A Pro-Russian rebel walks in a passage at the local market damaged by shelling in Petrovskiy district in the town of Donetsk, eastern Ukraine, Aug. 26, 2014.

A Pro-Russian rebel walks in a passage at the local market damaged by shelling in Petrovskiy district in the town of Donetsk, eastern Ukraine, Aug. 26, 2014. Mstislav Chernov/AP

Why Russia Loves a 'Frozen Conflict'

What's happening in Ukraine has happened before in Abkhazia and South Ossetia. The rest of the world just wasn't paying attention. By Brian Whitmore

We've been here before. Most of the world just wasn't paying attention.

When Russian-backed separatists seized control of Georgia's Abkhazia and South Ossetia regions in the early 1990s, it didn't make international headlines. Likewise, when separatist fighters in Moldova's Transdniester region took control of that strip of territory with Moscow's implicit blessing, it was largely met with a collective yawn in the international community.

The script and the playbook have been the same as has the result: exploiting a local ethnic conflict, the Kremlin has repeatedly used local proxies, and then its own troops to seize de facto control of a breakaway region in a former Soviet state. And all the while Moscow has maintained a semblance of plausible deniability that it was the conflicts' principal instigator. 

The result was a series of "frozen conflicts" that Moscow has been able to use to influence and pressure its neighbors. 

And with Russian troops now clearly moving into Ukraine opening a new front, assisting separatists in seizing control of the strategic town of Novoazovsk, and halting gains by the Ukrainian Army in the Donetsk and Luhansk oblasts—an increasing number of analysts say Vladimir Putin's endgame is to seize as much territory as possible and then freeze the conflict in the Donbas.

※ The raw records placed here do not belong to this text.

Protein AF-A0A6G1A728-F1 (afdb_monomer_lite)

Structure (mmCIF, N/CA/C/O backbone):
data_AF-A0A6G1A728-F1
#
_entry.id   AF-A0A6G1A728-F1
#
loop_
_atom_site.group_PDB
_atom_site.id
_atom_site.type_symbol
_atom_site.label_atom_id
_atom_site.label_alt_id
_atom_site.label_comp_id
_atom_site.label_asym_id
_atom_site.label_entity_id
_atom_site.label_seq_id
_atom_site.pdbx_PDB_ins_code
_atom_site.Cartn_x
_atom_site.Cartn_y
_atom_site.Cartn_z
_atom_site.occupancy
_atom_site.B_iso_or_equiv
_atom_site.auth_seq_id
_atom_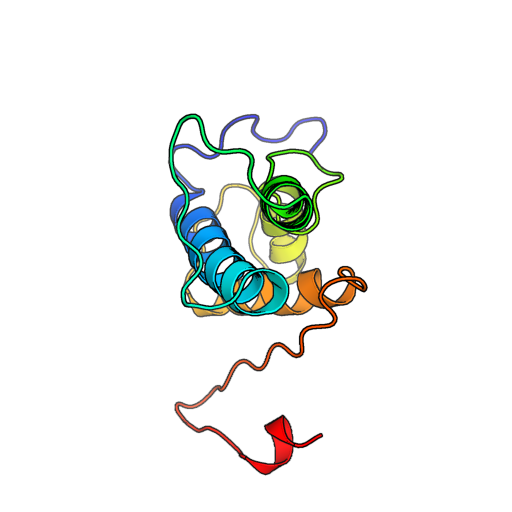site.auth_comp_id
_atom_site.auth_asym_id
_atom_site.auth_atom_id
_atom_site.pdbx_PDB_model_num
ATOM 1 N N . GLY A 1 1 ? 0.989 16.350 -1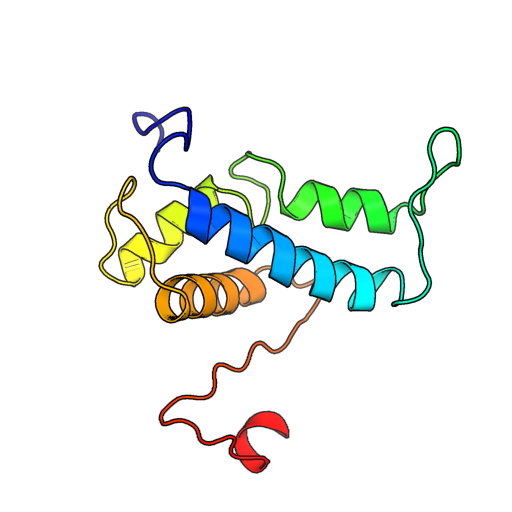.167 1.00 59.88 1 GLY A N 1
ATOM 2 C CA . GLY A 1 1 ? 2.352 16.926 -1.244 1.00 59.88 1 GLY A CA 1
ATOM 3 C C . GLY A 1 1 ? 2.675 17.545 -2.598 1.00 59.88 1 GLY A C 1
ATOM 4 O O . GLY A 1 1 ? 3.243 16.864 -3.437 1.00 59.88 1 GLY A O 1
ATOM 5 N N . GLY A 1 2 ? 2.309 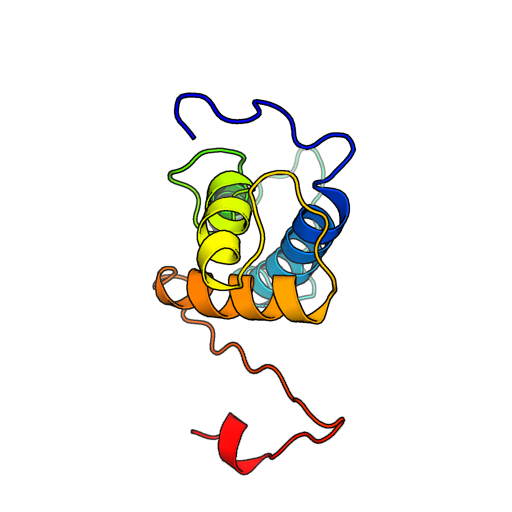18.804 -2.850 1.00 80.50 2 GLY A N 1
ATOM 6 C CA . GLY A 1 2 ? 2.964 19.608 -3.904 1.00 80.50 2 GLY A CA 1
ATOM 7 C C . GLY A 1 2 ? 4.299 20.202 -3.431 1.00 80.50 2 GLY A C 1
ATOM 8 O O . GLY A 1 2 ? 5.167 20.496 -4.235 1.00 80.50 2 GLY A O 1
ATOM 9 N N . THR A 1 3 ? 4.460 20.297 -2.110 1.00 90.69 3 THR A N 1
ATOM 10 C CA . THR A 1 3 ? 5.606 20.867 -1.385 1.00 90.69 3 THR A CA 1
ATOM 11 C C . THR A 1 3 ? 6.210 19.888 -0.367 1.00 90.69 3 THR A C 1
ATOM 13 O O . THR A 1 3 ? 7.039 20.273 0.449 1.00 90.69 3 THR A O 1
ATOM 16 N N . GLY A 1 4 ? 5.741 18.634 -0.360 1.00 93.12 4 GLY A N 1
ATOM 17 C CA . GLY A 1 4 ? 6.214 17.604 0.571 1.00 93.12 4 GLY A CA 1
ATOM 18 C C . GLY A 1 4 ? 7.537 16.969 0.123 1.00 93.12 4 GLY A C 1
ATOM 19 O O . GLY A 1 4 ? 8.063 17.342 -0.926 1.00 93.12 4 GLY A O 1
ATOM 20 N N . PRO A 1 5 ? 8.051 15.983 0.880 1.00 95.81 5 PRO A N 1
ATOM 21 C CA . PRO A 1 5 ? 9.279 15.279 0.528 1.00 95.81 5 PRO A CA 1
ATOM 22 C C . PRO A 1 5 ? 9.219 14.662 -0.874 1.00 95.81 5 PRO A C 1
ATOM 24 O O . PRO A 1 5 ? 8.189 14.124 -1.280 1.00 95.81 5 PRO A O 1
ATOM 27 N N . THR A 1 6 ? 10.345 14.701 -1.585 1.00 97.31 6 THR A N 1
ATOM 28 C CA . THR A 1 6 ? 10.554 14.019 -2.876 1.00 97.31 6 THR A CA 1
ATOM 29 C C . THR A 1 6 ? 11.301 12.690 -2.727 1.00 97.31 6 THR A C 1
ATOM 31 O O . THR A 1 6 ? 11.535 12.000 -3.714 1.00 97.31 6 THR A O 1
ATOM 34 N N . SER A 1 7 ? 11.671 12.329 -1.496 1.00 97.69 7 SER A N 1
ATOM 35 C CA . SER A 1 7 ? 12.308 11.067 -1.129 1.00 97.69 7 SER A CA 1
ATOM 36 C C . SER A 1 7 ? 11.806 10.601 0.237 1.00 97.69 7 SER A C 1
ATOM 38 O O . SER A 1 7 ? 11.538 11.418 1.127 1.00 97.69 7 SER A O 1
ATOM 40 N N . 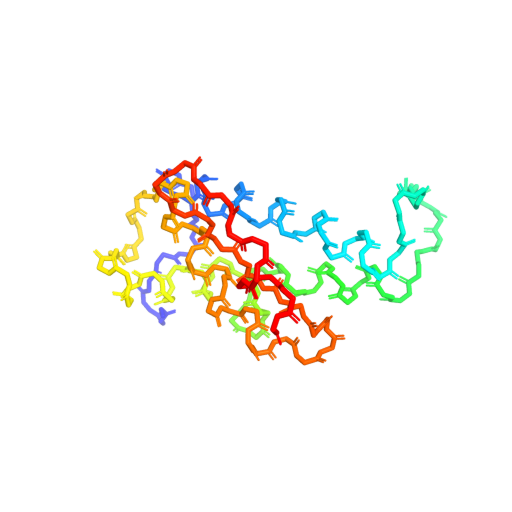ASP A 1 8 ? 11.686 9.284 0.401 1.00 98.25 8 ASP A N 1
ATOM 41 C CA . ASP A 1 8 ? 11.302 8.637 1.652 1.00 98.25 8 ASP A CA 1
ATOM 42 C C . ASP A 1 8 ? 12.484 8.103 2.482 1.00 98.25 8 ASP A C 1
ATOM 44 O O . ASP A 1 8 ? 12.291 7.505 3.546 1.00 98.25 8 ASP A O 1
ATOM 48 N N . THR A 1 9 ? 13.720 8.360 2.039 1.00 98.31 9 THR A N 1
ATOM 49 C CA . THR A 1 9 ? 14.931 7.987 2.777 1.00 98.31 9 THR A CA 1
ATOM 50 C C . THR A 1 9 ? 14.896 8.544 4.202 1.00 98.31 9 THR A C 1
ATOM 52 O O . THR A 1 9 ? 14.697 9.737 4.420 1.00 98.31 9 THR A O 1
ATOM 55 N N . GLY A 1 10 ? 15.113 7.667 5.185 1.00 97.12 10 GLY A N 1
ATOM 56 C CA . GLY A 1 10 ? 15.159 8.019 6.607 1.00 97.12 10 GLY A CA 1
ATOM 57 C C . GLY A 1 10 ? 13.825 7.920 7.354 1.00 97.12 10 GLY A C 1
ATOM 58 O O . GLY A 1 10 ? 13.838 7.954 8.580 1.00 97.12 10 GLY A O 1
ATOM 59 N N . TRP A 1 11 ? 12.690 7.738 6.667 1.00 97.56 11 TRP A N 1
ATOM 60 C CA . TRP A 1 11 ? 11.380 7.659 7.338 1.00 97.56 11 TRP A CA 1
ATOM 61 C C . TRP A 1 11 ? 10.397 6.645 6.737 1.00 97.56 11 TRP A C 1
ATOM 63 O O . TRP A 1 11 ? 9.546 6.118 7.454 1.00 97.56 11 TRP A O 1
ATOM 73 N N . GLY A 1 12 ? 10.522 6.319 5.450 1.00 98.31 12 GLY A N 1
ATOM 74 C CA . GLY A 1 12 ? 9.568 5.484 4.716 1.00 98.31 12 GLY A CA 1
ATOM 75 C C . GLY A 1 12 ? 9.694 3.977 4.931 1.00 98.31 12 GLY A C 1
ATOM 76 O O . GLY A 1 12 ? 8.897 3.226 4.378 1.00 98.31 12 GLY A O 1
ATOM 77 N N . CYS A 1 13 ? 10.660 3.491 5.716 1.00 98.38 13 CYS A N 1
ATOM 78 C CA . CYS A 1 13 ? 11.003 2.064 5.729 1.00 98.38 13 CYS A CA 1
ATOM 79 C C . CYS A 1 13 ? 9.824 1.142 6.092 1.00 98.38 13 CYS A C 1
ATOM 81 O O . CYS A 1 13 ? 9.608 0.150 5.400 1.00 98.38 13 CYS A O 1
ATOM 83 N N . MET A 1 14 ? 9.000 1.479 7.094 1.00 98.62 14 MET A N 1
ATOM 84 C CA . MET A 1 14 ? 7.811 0.672 7.412 1.00 98.62 14 MET A CA 1
ATOM 85 C C . MET A 1 14 ? 6.728 0.773 6.328 1.00 98.62 14 MET A C 1
ATOM 87 O O . MET A 1 14 ? 6.035 -0.205 6.059 1.00 98.62 14 MET A O 1
ATOM 91 N N . LEU A 1 15 ? 6.599 1.925 5.664 1.00 98.62 15 LEU A N 1
ATOM 92 C CA . LEU A 1 15 ? 5.668 2.091 4.547 1.00 98.62 15 LEU A CA 1
ATOM 93 C C . LEU A 1 15 ? 6.088 1.172 3.389 1.00 98.62 15 LEU A C 1
ATOM 95 O O . LEU A 1 15 ? 5.245 0.471 2.838 1.00 98.62 15 LEU A O 1
ATOM 99 N N . ARG A 1 16 ? 7.394 1.090 3.092 1.00 98.81 16 ARG A N 1
ATOM 100 C CA . ARG A 1 16 ? 7.961 0.155 2.105 1.00 98.81 16 ARG A CA 1
ATOM 101 C C . ARG A 1 16 ? 7.771 -1.309 2.506 1.00 98.81 16 ARG A C 1
ATOM 103 O O . ARG A 1 16 ? 7.404 -2.122 1.662 1.00 98.81 16 ARG A O 1
ATOM 110 N N . CYS A 1 17 ? 7.937 -1.659 3.783 1.00 98.75 17 CYS A N 1
ATOM 111 C CA . CYS A 1 17 ? 7.603 -3.001 4.277 1.00 98.75 17 CYS A CA 1
ATOM 112 C C . CYS A 1 17 ? 6.120 -3.339 4.059 1.00 98.75 17 CYS A C 1
ATOM 114 O O . CYS A 1 17 ? 5.805 -4.429 3.583 1.00 98.75 17 CYS A O 1
ATOM 116 N N . GLY A 1 18 ? 5.224 -2.385 4.334 1.00 98.81 18 GLY A N 1
ATOM 117 C CA . GLY A 1 18 ? 3.797 -2.493 4.034 1.00 98.81 18 GLY A CA 1
ATOM 118 C C . GLY A 1 18 ? 3.523 -2.710 2.545 1.00 98.81 18 GLY A C 1
ATOM 119 O O . GLY A 1 18 ? 2.775 -3.616 2.187 1.00 98.81 18 GLY A O 1
ATOM 120 N N . GLN A 1 19 ? 4.179 -1.944 1.668 1.00 98.88 19 GLN A N 1
ATOM 121 C CA . GLN A 1 19 ? 4.084 -2.145 0.220 1.00 98.88 19 GLN A CA 1
ATOM 122 C C . GLN A 1 19 ? 4.514 -3.558 -0.182 1.00 98.88 19 GLN A C 1
ATOM 124 O O . GLN A 1 19 ? 3.799 -4.205 -0.935 1.00 98.88 19 GLN A O 1
ATOM 129 N N . MET A 1 20 ? 5.638 -4.069 0.331 1.00 98.88 20 MET A N 1
ATOM 130 C CA . MET A 1 20 ? 6.140 -5.397 -0.040 1.00 98.88 20 MET A CA 1
ATOM 131 C C . MET A 1 20 ? 5.193 -6.528 0.373 1.00 98.88 20 MET A C 1
ATOM 133 O O . MET A 1 20 ? 4.898 -7.402 -0.444 1.00 98.88 20 MET A O 1
ATOM 137 N N . ILE A 1 21 ? 4.689 -6.521 1.613 1.00 98.88 21 ILE A N 1
ATOM 138 C CA . ILE A 1 21 ? 3.772 -7.577 2.068 1.00 98.88 21 ILE A CA 1
ATOM 139 C C . ILE A 1 21 ? 2.427 -7.508 1.333 1.00 98.88 21 ILE A C 1
ATOM 141 O O . ILE A 1 21 ? 1.874 -8.543 0.960 1.00 98.88 21 ILE A O 1
ATOM 145 N N . PHE A 1 22 ? 1.933 -6.300 1.047 1.00 98.88 22 PHE A N 1
ATOM 146 C CA . PHE A 1 22 ? 0.691 -6.121 0.300 1.00 98.88 22 PHE A CA 1
ATOM 147 C C . PHE A 1 22 ? 0.863 -6.491 -1.181 1.00 98.88 22 PHE A C 1
ATOM 149 O O . PHE A 1 22 ? 0.030 -7.196 -1.744 1.00 98.88 22 PHE A O 1
ATOM 156 N N . ALA A 1 23 ? 1.989 -6.125 -1.799 1.00 98.81 23 ALA A N 1
ATOM 157 C CA . ALA A 1 23 ? 2.344 -6.541 -3.154 1.00 98.81 23 ALA A CA 1
ATOM 158 C C . ALA A 1 23 ? 2.429 -8.064 -3.270 1.00 98.81 23 ALA A C 1
ATOM 160 O O . ALA A 1 23 ? 1.931 -8.625 -4.242 1.00 98.81 23 ALA A O 1
ATOM 161 N N . GLN A 1 24 ? 2.981 -8.754 -2.269 1.00 98.81 24 GLN A N 1
ATOM 162 C CA . GLN A 1 24 ? 2.994 -10.215 -2.245 1.00 98.81 24 GLN A CA 1
ATOM 163 C C . GLN A 1 24 ? 1.575 -10.807 -2.198 1.00 98.81 24 GLN A C 1
ATOM 165 O O . GLN A 1 24 ? 1.317 -11.810 -2.866 1.00 98.81 24 GLN A O 1
ATOM 170 N N . ALA A 1 25 ? 0.644 -10.188 -1.464 1.00 98.81 25 ALA A N 1
ATOM 171 C CA . ALA A 1 25 ? -0.763 -10.593 -1.478 1.00 98.81 25 ALA A CA 1
ATOM 172 C C . ALA A 1 25 ? -1.391 -10.402 -2.871 1.00 98.81 25 ALA A C 1
ATOM 174 O O . ALA A 1 25 ? -2.055 -11.311 -3.372 1.00 98.81 25 ALA A O 1
ATOM 175 N N . LEU A 1 26 ? -1.111 -9.278 -3.541 1.00 98.81 26 LEU A N 1
ATOM 176 C CA . LEU A 1 26 ? -1.566 -9.016 -4.911 1.00 98.81 26 LEU A CA 1
ATOM 177 C C . LEU A 1 26 ? -0.951 -9.990 -5.928 1.00 98.81 26 LEU A C 1
ATOM 179 O O . LEU A 1 26 ? -1.649 -10.465 -6.819 1.00 98.81 26 LEU A O 1
ATOM 183 N N . VAL A 1 27 ? 0.326 -10.349 -5.778 1.00 98.81 27 VAL A N 1
ATOM 184 C CA . VAL A 1 27 ? 0.973 -11.393 -6.588 1.00 98.81 27 VAL A CA 1
ATOM 185 C C . VAL A 1 27 ? 0.236 -12.719 -6.414 1.00 98.81 27 VAL A C 1
ATOM 187 O O . VAL A 1 27 ? -0.154 -13.331 -7.404 1.00 98.81 27 VAL A O 1
ATOM 190 N N . CYS A 1 28 ? -0.031 -13.151 -5.179 1.00 98.75 28 CYS A N 1
ATOM 191 C CA . CYS A 1 28 ? -0.803 -14.371 -4.940 1.00 98.75 28 CYS A CA 1
ATOM 192 C C . CYS A 1 28 ? -2.208 -14.297 -5.560 1.00 98.75 28 CYS A C 1
ATOM 194 O O . CYS A 1 28 ? -2.658 -15.275 -6.151 1.00 98.75 28 CYS A O 1
ATOM 196 N N . ARG A 1 29 ? -2.874 -13.139 -5.466 1.00 98.44 29 ARG A N 1
ATOM 197 C CA . ARG A 1 29 ? -4.230 -12.905 -5.983 1.00 98.44 29 ARG A CA 1
ATOM 198 C C . ARG A 1 29 ? -4.326 -12.924 -7.512 1.00 98.44 29 ARG A C 1
ATOM 200 O O . ARG A 1 29 ? -5.340 -13.394 -8.030 1.00 98.44 29 ARG A O 1
ATOM 207 N N . HIS A 1 30 ? -3.323 -12.382 -8.208 1.00 98.62 30 HIS A N 1
ATOM 208 C CA . HIS A 1 30 ? -3.380 -12.092 -9.653 1.00 98.62 30 HIS A CA 1
ATOM 209 C C . HIS A 1 30 ? -2.455 -12.950 -10.519 1.00 98.62 30 HIS A C 1
ATOM 211 O O . HIS A 1 30 ? -2.669 -13.058 -11.725 1.00 98.62 30 HIS A O 1
ATOM 217 N N . LEU A 1 31 ? -1.407 -13.523 -9.930 1.00 98.62 31 LEU A N 1
ATOM 218 C CA . LEU A 1 31 ? -0.386 -14.319 -10.623 1.00 98.62 31 LEU A CA 1
ATOM 219 C C . LEU A 1 31 ? -0.277 -15.741 -10.055 1.00 98.62 31 LEU A C 1
ATOM 221 O O . LEU A 1 31 ? 0.198 -16.641 -10.744 1.00 98.62 31 LEU A O 1
ATOM 225 N N . GLY A 1 32 ? -0.722 -15.948 -8.812 1.00 98.50 32 GLY A N 1
ATOM 226 C CA . GLY A 1 32 ? -0.594 -17.208 -8.088 1.00 98.50 32 GLY A CA 1
ATOM 227 C C . GLY A 1 32 ? 0.751 -17.353 -7.371 1.00 98.50 32 GLY A C 1
ATOM 228 O O . GLY A 1 32 ? 1.760 -16.740 -7.723 1.00 98.50 32 GLY A O 1
ATOM 229 N N . ARG A 1 33 ? 0.779 -18.193 -6.330 1.00 98.50 33 ARG A N 1
ATOM 230 C CA . ARG A 1 33 ? 1.958 -18.379 -5.462 1.00 98.50 33 ARG A CA 1
ATOM 231 C C . ARG A 1 33 ? 3.161 -19.002 -6.181 1.00 98.50 33 ARG A C 1
ATOM 233 O O . ARG A 1 33 ? 4.303 -18.794 -5.750 1.00 98.50 33 ARG A O 1
ATOM 240 N N . ASP A 1 34 ? 2.917 -19.741 -7.257 1.00 98.44 34 ASP A N 1
ATOM 241 C CA . ASP A 1 34 ? 3.942 -20.435 -8.043 1.00 98.44 34 ASP A CA 1
ATOM 242 C C . ASP A 1 34 ? 4.583 -19.557 -9.113 1.00 98.44 34 ASP A C 1
ATOM 244 O O . ASP A 1 34 ? 5.656 -19.893 -9.616 1.00 98.44 34 ASP A O 1
ATOM 248 N N . TRP A 1 35 ? 3.994 -18.395 -9.415 1.00 98.56 35 TRP A N 1
ATOM 249 C CA . TRP A 1 35 ? 4.592 -17.459 -10.354 1.00 98.56 35 TRP A CA 1
ATOM 250 C C . TRP A 1 35 ? 5.985 -17.025 -9.883 1.00 98.56 35 TRP A C 1
ATOM 252 O O . TRP A 1 35 ? 6.236 -16.774 -8.699 1.00 98.56 35 TRP A O 1
ATOM 262 N N . ARG A 1 36 ? 6.922 -16.948 -10.827 1.00 98.38 36 ARG A N 1
ATOM 263 C CA . ARG A 1 36 ? 8.288 -16.478 -10.600 1.00 98.38 36 ARG A CA 1
ATOM 264 C C . ARG A 1 36 ? 8.643 -15.466 -11.668 1.00 98.38 36 ARG A C 1
ATOM 266 O O . ARG A 1 36 ? 8.450 -15.710 -12.858 1.00 98.38 36 ARG A O 1
ATOM 273 N N . TRP A 1 37 ? 9.237 -14.364 -11.234 1.00 98.31 37 TRP A N 1
ATOM 274 C CA . TRP A 1 37 ? 9.858 -13.426 -12.149 1.00 98.31 37 TRP A CA 1
ATOM 275 C C . TRP A 1 37 ? 11.133 -14.037 -12.739 1.00 98.31 37 TRP A C 1
ATOM 277 O O . TRP A 1 37 ? 11.885 -14.739 -12.061 1.00 98.31 37 TRP A O 1
ATOM 287 N N . THR A 1 38 ? 11.400 -13.783 -14.015 1.00 97.88 38 THR A N 1
ATOM 288 C CA . THR A 1 38 ? 12.654 -14.186 -14.658 1.00 97.88 38 THR A CA 1
ATOM 289 C C . THR A 1 38 ? 13.061 -13.116 -15.651 1.00 97.88 38 THR A C 1
ATOM 291 O O . THR A 1 38 ? 12.273 -12.725 -16.516 1.00 97.88 38 THR A O 1
ATOM 294 N N . GLN A 1 39 ? 14.309 -12.663 -15.552 1.00 96.81 39 GLN A N 1
ATOM 295 C CA . GLN A 1 39 ? 14.863 -11.696 -16.488 1.00 96.81 39 GLN A CA 1
ATOM 296 C C . GLN A 1 39 ? 14.772 -12.230 -17.927 1.00 96.81 39 GLN A C 1
ATOM 298 O O . GLN A 1 39 ? 14.959 -13.421 -18.169 1.00 96.81 39 GLN A O 1
ATOM 303 N N . ARG A 1 40 ? 14.497 -11.344 -18.892 1.00 95.38 40 ARG A N 1
ATOM 304 C CA . ARG A 1 40 ? 14.354 -11.665 -20.330 1.00 95.38 40 ARG A CA 1
ATOM 305 C C . ARG A 1 40 ? 13.159 -12.558 -20.694 1.00 95.38 40 ARG A C 1
ATOM 307 O O . ARG A 1 40 ? 13.012 -12.902 -21.862 1.00 95.38 40 ARG A O 1
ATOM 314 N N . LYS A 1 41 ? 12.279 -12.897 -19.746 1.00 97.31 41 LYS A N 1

"Putin would appear to win, securing Crimea, a frozen conflict in Donbas, which he will assume will cripple the Ukrainian economy and the prospects of a Maidan administration ever succeeding," Timothy Ash, a senior analyst of emerging markets for Standard Bank in London, wrote in the Kyiv Post.

Likewise, Arkady Moshes of the Finnish Institute of International Affairs wrote recently in The Moscow Times that such an outcome in eastern Ukraine would "become a source of destabilization for Ukraine's adjacent regions" and open "the way for a real Bosnianization of Ukraine." 

And in a report from Transdniester's de facto capital, Tiraspol, the Russian journalist Sergei Podosenov noted that "to a certain extent, Transdniester could represent the favorable scenario for self-proclaimed Novorossia in the event of its secession from Ukraine." 

Tiraspol, he added, "does not look like the capital of a tiny state recognized by no one and located in unfriendly surroundings, but like an everyday, quiet, southern Russian city with little houses covered in ivy."

So are we about to add Donbas to the list of Kremlin-orchestrated frozen conflicts? Perhaps, with some important caveats.

The wars in South Ossetia, Abkhazia, and Transdniester that led to those territories becoming de facto Russian protectorates all took place in the early 1990s, in the chaos following the breakup of the Soviet Union. 

"The majority of the current unrecognized states in the former Soviet space emerged atop the wave of the 'parade of sovereignties,' when this was a sort of political trend," journalist Vladimir Dergachev wrote on the online Russian newspaper gazeta.ru recently. 

And as a result, the uprisings there appeared to much of the world at the time to be genuine local rebellions, and therefore not so different from the former Soviet republics' independence struggles. In this environment, Russia was able to plausibly claim to be a mediator and—ultimately to play the role of "peacekeeper"—in conflicts that it had itself stoked.

And it was able to do so with the West's implicit blessing, or at least tacit consent.

This time, the mask would be off and Moscow wouldn't be able to pursue its goals by stealth. Setting up a frozen conflict in Donbas would intensify Russia's conflict with the West, lead to even more crippling sanctions, and Moscow's deeper isolation. 

"Moscow retained for itself the status of a relatively neutral intermediary in Abkhazia and South Ossetia until 2008, and in Transdniester and Nagorno-Karabakh to this day. In this instance it will no longer be possible," Dergachev wrote.

And knowing the threat that a frozen Donbas conflict would be for Ukraine's statehood, Kiev would likely prefer to keep the conflict hot. Ukrainian President Petro Poroshenko has said he would not allow a Transdniester scenario in eastern Ukraine.

Moreover, until Russia and its proxies can carve out clearly defined continuous territory, it will be difficult to freeze the conflict. "Strictly speaking, to this day no republics—even self-proclaimed ones—exist in the political sense. What we have is an uprising or insurgency," Dergachev wrote.

A more apt analogy than Transdniester, South Ossetia, and Abkhazia, he added, would be Srpska Krajina, the Serbian-backed enclave in Croatia that existed from 1991 until it was retaken by Zagreb.